Most investors do not start with many funds. The number of funds usually increases with time. You start with Fund A and Fund B. After a few years, you realize Fund C and D are flavour of the season. You stop investing in Funds A and B and start investing in Funds C and D.


And it is not just about chasing performance. Your thought process might change too. Today, you are bullish on largecap funds or say the pharma sector. You add a couple of pharma funds to the portfolio. After a few months, you start liking the prospects of the information technology (IT) sector or midcap stocks. You add a couple of IT and midcap funds to the portfolio. Then, banking or small cap stocks. The number of funds keep rising.

There is nothing wrong per se in adjusting your portfolio according to your outlook. The problem is that most of us do not get the timing right. You do not want to move into a sector that starts underperforming once you get in. However, doesn’t that usually happen? Money chases performance. If a particular sector or fund is doing well, the investors start routing more money towards those sectors or funds. Eventually, the mean reversion sets in and the performance is usually much below expectations.

From the point of view of number of funds in the portfolio, the problem is that once a fund gets in, you do not throw it out. Irrespective of how the fund is performing or how you think about the underlying stocks, such funds do not ever find their way out.

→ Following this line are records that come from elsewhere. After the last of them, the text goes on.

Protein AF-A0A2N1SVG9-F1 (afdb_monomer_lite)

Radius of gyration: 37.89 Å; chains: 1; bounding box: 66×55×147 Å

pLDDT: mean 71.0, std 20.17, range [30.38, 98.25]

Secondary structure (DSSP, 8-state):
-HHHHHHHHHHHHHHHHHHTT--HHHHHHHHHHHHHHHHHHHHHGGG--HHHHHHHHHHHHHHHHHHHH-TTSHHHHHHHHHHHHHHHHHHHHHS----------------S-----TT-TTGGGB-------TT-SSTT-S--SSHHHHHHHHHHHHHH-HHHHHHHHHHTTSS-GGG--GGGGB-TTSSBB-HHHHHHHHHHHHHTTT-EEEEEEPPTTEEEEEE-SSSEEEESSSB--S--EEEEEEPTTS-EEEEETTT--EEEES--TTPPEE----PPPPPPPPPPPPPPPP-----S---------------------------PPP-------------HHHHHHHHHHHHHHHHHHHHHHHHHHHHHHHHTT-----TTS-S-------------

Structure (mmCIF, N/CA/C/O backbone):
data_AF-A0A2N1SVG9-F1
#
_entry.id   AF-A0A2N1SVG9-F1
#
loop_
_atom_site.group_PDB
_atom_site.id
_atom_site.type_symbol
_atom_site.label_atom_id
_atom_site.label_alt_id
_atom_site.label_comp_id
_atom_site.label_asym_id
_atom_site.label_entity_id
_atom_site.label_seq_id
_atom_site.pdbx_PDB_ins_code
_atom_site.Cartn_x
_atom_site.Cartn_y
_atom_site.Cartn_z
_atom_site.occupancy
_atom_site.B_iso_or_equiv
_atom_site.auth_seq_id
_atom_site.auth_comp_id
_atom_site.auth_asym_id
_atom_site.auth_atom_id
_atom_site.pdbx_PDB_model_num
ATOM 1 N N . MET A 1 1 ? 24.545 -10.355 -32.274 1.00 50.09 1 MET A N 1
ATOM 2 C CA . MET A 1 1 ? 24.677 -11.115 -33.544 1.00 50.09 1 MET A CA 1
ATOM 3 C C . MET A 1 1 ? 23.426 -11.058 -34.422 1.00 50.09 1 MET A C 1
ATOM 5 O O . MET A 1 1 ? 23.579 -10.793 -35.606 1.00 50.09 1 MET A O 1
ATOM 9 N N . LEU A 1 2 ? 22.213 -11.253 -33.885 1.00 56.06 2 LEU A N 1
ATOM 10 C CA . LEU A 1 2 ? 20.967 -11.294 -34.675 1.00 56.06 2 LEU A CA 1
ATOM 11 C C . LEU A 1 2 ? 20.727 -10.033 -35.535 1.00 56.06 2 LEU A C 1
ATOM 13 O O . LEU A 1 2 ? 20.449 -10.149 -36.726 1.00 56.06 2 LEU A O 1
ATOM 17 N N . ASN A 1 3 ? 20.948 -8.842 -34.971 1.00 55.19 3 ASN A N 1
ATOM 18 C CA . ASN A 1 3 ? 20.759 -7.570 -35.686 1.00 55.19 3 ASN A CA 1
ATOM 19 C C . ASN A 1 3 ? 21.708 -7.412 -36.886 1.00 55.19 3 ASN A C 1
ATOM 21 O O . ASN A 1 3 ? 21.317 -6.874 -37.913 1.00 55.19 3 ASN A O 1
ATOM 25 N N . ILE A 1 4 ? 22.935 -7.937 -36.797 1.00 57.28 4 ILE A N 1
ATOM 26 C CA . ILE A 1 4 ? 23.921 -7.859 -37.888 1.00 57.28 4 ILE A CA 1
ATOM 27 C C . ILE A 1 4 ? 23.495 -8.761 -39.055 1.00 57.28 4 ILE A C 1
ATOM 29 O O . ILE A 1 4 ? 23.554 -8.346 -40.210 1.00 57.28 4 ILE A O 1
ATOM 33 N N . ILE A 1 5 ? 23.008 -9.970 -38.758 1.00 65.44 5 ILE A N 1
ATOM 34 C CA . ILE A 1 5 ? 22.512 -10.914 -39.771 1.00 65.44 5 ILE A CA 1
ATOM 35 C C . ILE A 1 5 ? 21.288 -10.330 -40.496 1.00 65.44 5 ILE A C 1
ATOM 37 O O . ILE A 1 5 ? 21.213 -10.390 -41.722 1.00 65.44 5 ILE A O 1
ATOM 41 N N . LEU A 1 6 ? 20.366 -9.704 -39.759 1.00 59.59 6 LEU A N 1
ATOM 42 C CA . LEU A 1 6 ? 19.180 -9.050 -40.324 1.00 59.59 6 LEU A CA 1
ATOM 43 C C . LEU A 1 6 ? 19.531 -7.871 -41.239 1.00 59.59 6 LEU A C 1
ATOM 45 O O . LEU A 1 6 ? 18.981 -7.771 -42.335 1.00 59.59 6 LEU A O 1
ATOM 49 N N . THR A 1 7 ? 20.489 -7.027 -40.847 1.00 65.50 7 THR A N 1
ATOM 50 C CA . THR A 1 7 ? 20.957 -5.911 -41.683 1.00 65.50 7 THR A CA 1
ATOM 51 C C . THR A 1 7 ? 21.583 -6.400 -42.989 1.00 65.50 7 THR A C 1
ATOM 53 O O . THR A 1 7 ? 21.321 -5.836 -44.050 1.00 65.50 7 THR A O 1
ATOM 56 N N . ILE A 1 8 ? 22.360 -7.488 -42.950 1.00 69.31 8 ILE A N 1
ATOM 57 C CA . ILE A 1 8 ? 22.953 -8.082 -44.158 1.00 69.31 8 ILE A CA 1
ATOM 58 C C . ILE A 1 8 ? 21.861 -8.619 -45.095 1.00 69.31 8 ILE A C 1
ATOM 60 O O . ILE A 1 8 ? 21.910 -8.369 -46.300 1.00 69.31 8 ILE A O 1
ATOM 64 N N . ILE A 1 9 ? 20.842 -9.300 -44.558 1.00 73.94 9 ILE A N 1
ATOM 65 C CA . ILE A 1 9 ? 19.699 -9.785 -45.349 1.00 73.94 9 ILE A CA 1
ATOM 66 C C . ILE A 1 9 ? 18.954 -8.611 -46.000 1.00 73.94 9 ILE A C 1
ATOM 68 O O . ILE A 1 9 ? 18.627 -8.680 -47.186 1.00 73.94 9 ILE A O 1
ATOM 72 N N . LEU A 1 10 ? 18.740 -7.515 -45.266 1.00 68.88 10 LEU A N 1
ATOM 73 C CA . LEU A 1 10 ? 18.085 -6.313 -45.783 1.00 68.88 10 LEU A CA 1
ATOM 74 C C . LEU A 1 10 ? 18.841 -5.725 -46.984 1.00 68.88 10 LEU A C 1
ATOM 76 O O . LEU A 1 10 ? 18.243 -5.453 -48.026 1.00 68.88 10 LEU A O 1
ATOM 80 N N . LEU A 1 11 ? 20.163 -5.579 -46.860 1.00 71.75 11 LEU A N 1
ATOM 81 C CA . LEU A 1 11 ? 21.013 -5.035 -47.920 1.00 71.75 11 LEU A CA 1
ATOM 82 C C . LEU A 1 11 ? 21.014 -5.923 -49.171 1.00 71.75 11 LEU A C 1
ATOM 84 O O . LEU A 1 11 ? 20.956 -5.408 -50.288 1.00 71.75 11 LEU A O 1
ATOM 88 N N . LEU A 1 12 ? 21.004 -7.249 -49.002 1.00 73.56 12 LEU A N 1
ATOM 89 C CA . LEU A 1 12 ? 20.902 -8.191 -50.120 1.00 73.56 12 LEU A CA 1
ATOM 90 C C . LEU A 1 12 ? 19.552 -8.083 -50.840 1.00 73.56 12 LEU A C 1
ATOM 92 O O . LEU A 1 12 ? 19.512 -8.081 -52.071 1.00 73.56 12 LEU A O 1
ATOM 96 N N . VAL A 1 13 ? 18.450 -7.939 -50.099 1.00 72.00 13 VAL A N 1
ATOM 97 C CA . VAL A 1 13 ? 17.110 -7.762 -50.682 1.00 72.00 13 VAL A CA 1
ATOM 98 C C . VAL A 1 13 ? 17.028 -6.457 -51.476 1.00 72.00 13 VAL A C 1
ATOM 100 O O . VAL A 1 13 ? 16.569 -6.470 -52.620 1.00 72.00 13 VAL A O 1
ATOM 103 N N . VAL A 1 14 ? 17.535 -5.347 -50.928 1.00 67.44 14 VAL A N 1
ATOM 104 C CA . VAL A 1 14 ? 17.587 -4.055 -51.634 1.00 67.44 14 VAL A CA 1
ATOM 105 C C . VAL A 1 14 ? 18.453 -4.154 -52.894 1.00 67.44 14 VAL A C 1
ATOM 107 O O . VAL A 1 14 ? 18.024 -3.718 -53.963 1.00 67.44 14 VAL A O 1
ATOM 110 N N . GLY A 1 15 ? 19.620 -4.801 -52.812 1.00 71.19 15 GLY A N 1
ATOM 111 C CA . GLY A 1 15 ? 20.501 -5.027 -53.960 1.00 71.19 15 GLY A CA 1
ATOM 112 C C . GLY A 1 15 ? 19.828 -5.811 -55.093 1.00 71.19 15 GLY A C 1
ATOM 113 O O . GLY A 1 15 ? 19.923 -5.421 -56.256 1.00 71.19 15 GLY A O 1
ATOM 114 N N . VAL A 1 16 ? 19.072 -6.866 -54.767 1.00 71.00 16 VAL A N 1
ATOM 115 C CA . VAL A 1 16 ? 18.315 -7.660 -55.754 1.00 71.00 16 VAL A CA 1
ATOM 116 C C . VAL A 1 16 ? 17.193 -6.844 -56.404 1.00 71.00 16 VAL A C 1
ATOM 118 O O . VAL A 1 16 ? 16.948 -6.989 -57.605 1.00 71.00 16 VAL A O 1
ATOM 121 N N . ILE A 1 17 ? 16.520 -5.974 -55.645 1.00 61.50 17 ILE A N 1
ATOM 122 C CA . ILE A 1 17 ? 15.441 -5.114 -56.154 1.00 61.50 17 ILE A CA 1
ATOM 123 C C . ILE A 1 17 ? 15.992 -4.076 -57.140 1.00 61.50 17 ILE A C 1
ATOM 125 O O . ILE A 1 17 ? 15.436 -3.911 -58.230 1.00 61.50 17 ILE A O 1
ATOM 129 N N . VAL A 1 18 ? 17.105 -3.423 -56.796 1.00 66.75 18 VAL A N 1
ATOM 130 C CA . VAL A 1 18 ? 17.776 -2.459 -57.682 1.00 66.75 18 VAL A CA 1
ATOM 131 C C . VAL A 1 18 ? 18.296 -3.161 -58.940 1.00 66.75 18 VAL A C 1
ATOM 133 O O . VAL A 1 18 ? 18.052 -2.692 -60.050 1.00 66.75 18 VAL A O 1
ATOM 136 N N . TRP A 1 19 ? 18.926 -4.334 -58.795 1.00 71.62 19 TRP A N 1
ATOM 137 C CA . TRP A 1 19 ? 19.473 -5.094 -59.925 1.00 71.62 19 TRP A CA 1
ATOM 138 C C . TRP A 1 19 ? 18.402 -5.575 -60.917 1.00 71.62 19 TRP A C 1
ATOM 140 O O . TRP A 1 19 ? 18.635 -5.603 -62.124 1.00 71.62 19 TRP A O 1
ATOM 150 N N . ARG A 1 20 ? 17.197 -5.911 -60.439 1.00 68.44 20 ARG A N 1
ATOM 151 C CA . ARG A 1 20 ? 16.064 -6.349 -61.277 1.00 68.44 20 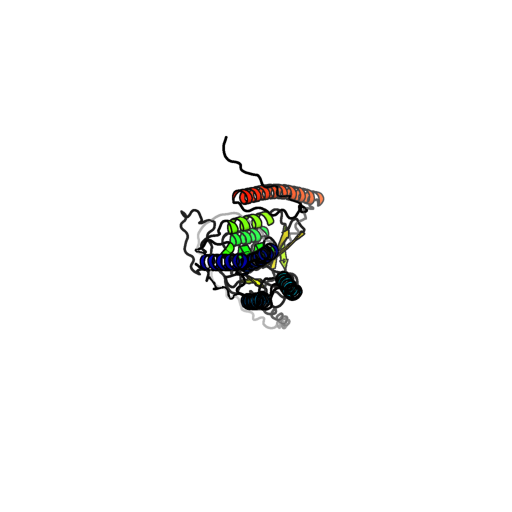ARG A CA 1
ATOM 152 C C . ARG A 1 20 ? 15.312 -5.201 -61.965 1.00 68.44 20 ARG A C 1
ATOM 154 O O . ARG A 1 20 ? 14.343 -5.476 -62.673 1.00 68.44 20 ARG A O 1
ATOM 161 N N . GLY A 1 21 ? 15.729 -3.945 -61.778 1.00 67.19 21 GLY A N 1
ATOM 162 C CA . GLY A 1 21 ? 15.119 -2.788 -62.440 1.00 67.19 21 GLY A CA 1
ATOM 163 C C . GLY A 1 21 ? 13.677 -2.527 -62.002 1.00 67.19 21 GLY A C 1
ATOM 164 O O . GLY A 1 21 ? 12.850 -2.081 -62.803 1.00 67.19 21 GLY A O 1
ATOM 165 N N . TYR A 1 22 ? 13.342 -2.844 -60.746 1.00 66.38 22 TYR A N 1
ATOM 166 C CA . TYR A 1 22 ? 12.038 -2.476 -60.208 1.00 66.38 22 TYR A CA 1
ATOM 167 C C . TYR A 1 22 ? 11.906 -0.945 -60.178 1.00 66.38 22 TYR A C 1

Why? Firstly, the inertia.

Secondly, you do not want to exit a fund until you have at least broken even. You do not want to book loss. And when the fund eventually breaks even, it is doing well. And you want to hold on for a while to ride the good performance.

Thirdly, exiting the old funds is a decision. And any decision challenges you with “What ifs”. What if Fund A starts performing well immediately after you exit the fund? And this might happen. And nobody wants to live with regrets. Better still, don’t do anything and let the funds be in the portfolio.

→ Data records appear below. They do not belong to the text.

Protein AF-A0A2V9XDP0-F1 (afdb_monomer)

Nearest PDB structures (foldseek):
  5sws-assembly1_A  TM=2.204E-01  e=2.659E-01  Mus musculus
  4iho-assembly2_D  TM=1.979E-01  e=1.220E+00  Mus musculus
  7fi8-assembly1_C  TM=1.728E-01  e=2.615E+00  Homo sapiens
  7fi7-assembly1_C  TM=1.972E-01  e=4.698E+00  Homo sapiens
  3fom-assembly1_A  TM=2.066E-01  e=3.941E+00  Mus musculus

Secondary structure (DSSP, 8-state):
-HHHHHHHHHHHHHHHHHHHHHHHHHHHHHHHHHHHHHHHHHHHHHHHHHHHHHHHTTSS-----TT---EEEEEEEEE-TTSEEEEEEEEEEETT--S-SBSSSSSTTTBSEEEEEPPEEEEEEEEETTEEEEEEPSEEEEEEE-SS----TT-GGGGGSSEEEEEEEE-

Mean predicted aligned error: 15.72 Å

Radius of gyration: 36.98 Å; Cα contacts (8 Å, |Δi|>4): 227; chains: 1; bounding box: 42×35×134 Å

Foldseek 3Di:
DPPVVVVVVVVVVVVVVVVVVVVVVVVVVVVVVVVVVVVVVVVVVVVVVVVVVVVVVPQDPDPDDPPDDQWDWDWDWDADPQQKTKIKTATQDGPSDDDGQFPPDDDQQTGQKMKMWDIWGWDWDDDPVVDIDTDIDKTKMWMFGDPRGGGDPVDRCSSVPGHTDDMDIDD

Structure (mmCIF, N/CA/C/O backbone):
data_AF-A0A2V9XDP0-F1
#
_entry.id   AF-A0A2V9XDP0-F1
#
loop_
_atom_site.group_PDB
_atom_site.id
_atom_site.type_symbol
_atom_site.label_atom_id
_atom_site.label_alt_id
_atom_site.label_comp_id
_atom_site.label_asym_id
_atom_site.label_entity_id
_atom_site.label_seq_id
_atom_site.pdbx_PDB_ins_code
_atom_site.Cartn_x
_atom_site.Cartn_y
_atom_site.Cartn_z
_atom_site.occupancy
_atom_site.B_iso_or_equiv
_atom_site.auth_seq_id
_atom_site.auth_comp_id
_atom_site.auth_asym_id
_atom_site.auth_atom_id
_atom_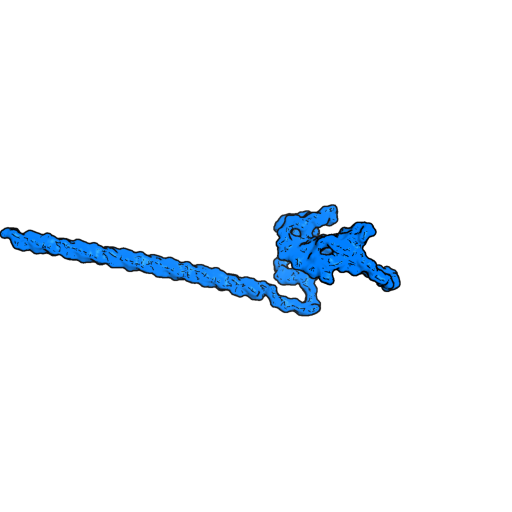site.pdbx_PDB_model_num
ATOM 1 N N . MET A 1 1 ? -23.252 -11.892 105.804 1.00 50.62 1 MET A N 1
ATOM 2 C CA . MET A 1 1 ? -23.406 -10.984 104.641 1.00 50.62 1 MET A CA 1
ATOM 3 C C . MET A 1 1 ? -22.366 -11.197 103.530 1.00 50.62 1 MET A C 1
ATOM 5 O O . MET A 1 1 ? -22.557 -10.667 102.448 1.00 50.62 1 MET A O 1
ATOM 9 N N . THR A 1 2 ? -21.323 -12.013 103.724 1.00 51.06 2 THR A N 1
ATOM 10 C CA . THR A 1 2 ? -20.193 -12.142 102.776 1.00 51.06 2 THR A CA 1
ATOM 11 C C . THR A 1 2 ? -20.436 -13.106 101.597 1.00 51.06 2 THR A C 1
ATOM 13 O O . THR A 1 2 ? -19.840 -12.953 100.538 1.00 51.06 2 THR A O 1
ATOM 16 N N . THR A 1 3 ? -21.353 -14.071 101.722 1.00 52.56 3 THR A N 1
ATOM 17 C CA . THR A 1 3 ? -21.572 -15.124 100.704 1.00 52.56 3 THR A CA 1
ATOM 18 C C . THR A 1 3 ? -22.456 -14.687 99.525 1.00 52.56 3 THR A C 1
ATOM 20 O O . THR A 1 3 ? -22.368 -15.265 98.444 1.00 52.56 3 THR A O 1
ATOM 23 N N . ALA A 1 4 ? -23.296 -13.661 99.699 1.00 52.69 4 ALA A N 1
ATOM 24 C CA . ALA A 1 4 ? -24.214 -13.192 98.654 1.00 52.69 4 ALA A CA 1
ATOM 25 C C . ALA A 1 4 ? -23.514 -12.322 97.592 1.00 52.69 4 ALA A C 1
ATOM 27 O O . ALA A 1 4 ? -23.816 -12.436 96.409 1.00 52.69 4 ALA A O 1
ATOM 28 N N . ILE A 1 5 ? -22.527 -11.516 98.001 1.00 53.91 5 ILE A N 1
ATOM 29 C CA . ILE A 1 5 ? -21.791 -10.603 97.110 1.00 53.91 5 ILE A CA 1
ATOM 30 C C . ILE A 1 5 ? -20.869 -11.387 96.160 1.00 53.91 5 ILE A C 1
ATOM 32 O O . ILE A 1 5 ? -20.787 -11.076 94.977 1.00 53.91 5 ILE A O 1
ATOM 36 N N . SER A 1 6 ? -20.245 -12.471 96.637 1.00 55.12 6 SER A N 1
ATOM 37 C CA . SER A 1 6 ? -19.363 -13.311 95.812 1.00 55.12 6 SER A CA 1
ATOM 38 C C . SER A 1 6 ? -20.100 -14.023 94.668 1.00 55.12 6 SER A C 1
ATOM 40 O O . SER A 1 6 ? -19.555 -14.115 93.571 1.00 55.12 6 SER A O 1
ATOM 42 N N . LYS A 1 7 ? -21.344 -14.480 94.879 1.00 58.03 7 LYS A N 1
ATOM 43 C CA . LYS A 1 7 ? -22.142 -15.124 93.819 1.00 58.03 7 LYS A CA 1
ATOM 44 C C . LYS A 1 7 ? -22.615 -14.141 92.747 1.00 58.03 7 LYS A C 1
ATOM 46 O O . LYS A 1 7 ? -22.700 -14.531 91.588 1.00 58.03 7 LYS A O 1
ATOM 51 N N . LEU A 1 8 ? -22.899 -12.893 93.127 1.00 57.12 8 LEU A N 1
ATOM 52 C CA . LEU A 1 8 ? -23.350 -11.861 92.192 1.00 57.12 8 LEU A CA 1
ATOM 53 C C . LEU A 1 8 ? -22.219 -11.454 91.233 1.00 57.12 8 LEU A C 1
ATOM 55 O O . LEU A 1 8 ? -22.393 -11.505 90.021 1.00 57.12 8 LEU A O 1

You repeat this cycle a few times. And you have 12-14 funds in the portfolio.

This is just for equity funds. You need debt funds too in the portfolio.

How to reduce the number of mutual funds in the portfolio?

Remove any fund whose exposure is less than 5% of the portfolio. If a fund is less than 5 per cent of the portfolio (equity funds) and you are not even adding to the fund, you must exit such fund. And do that ruthlessly.


Each fund in the portfolio should serve a purpose. Four largecap funds in the portfolio will not add much value to the portfolio. You can expect a lot of overlap of stocks in the portfolios of these funds. Not all four will likely be the best- or worst-performing largecap funds. With four largecap funds, you will get a middling performance. For such performance, you are better off putting your money in a simple largecap index fund.

Decide the portfolio structure first. Say, 50 percent large cap, 30 percent midcap and 20 percent small cap. Then pick up funds to fill the structure. Not the other way around. With such a structure, your fund selection will be more thoughtful and will have a greater purpose.

Some investors simply have a couple of diversified index funds in their portfolios. If you are such an investor, you are happy and content. They ignore noise, which is aplenty in the financial services space. They do not care about the theme, sector or the fund in vogue today.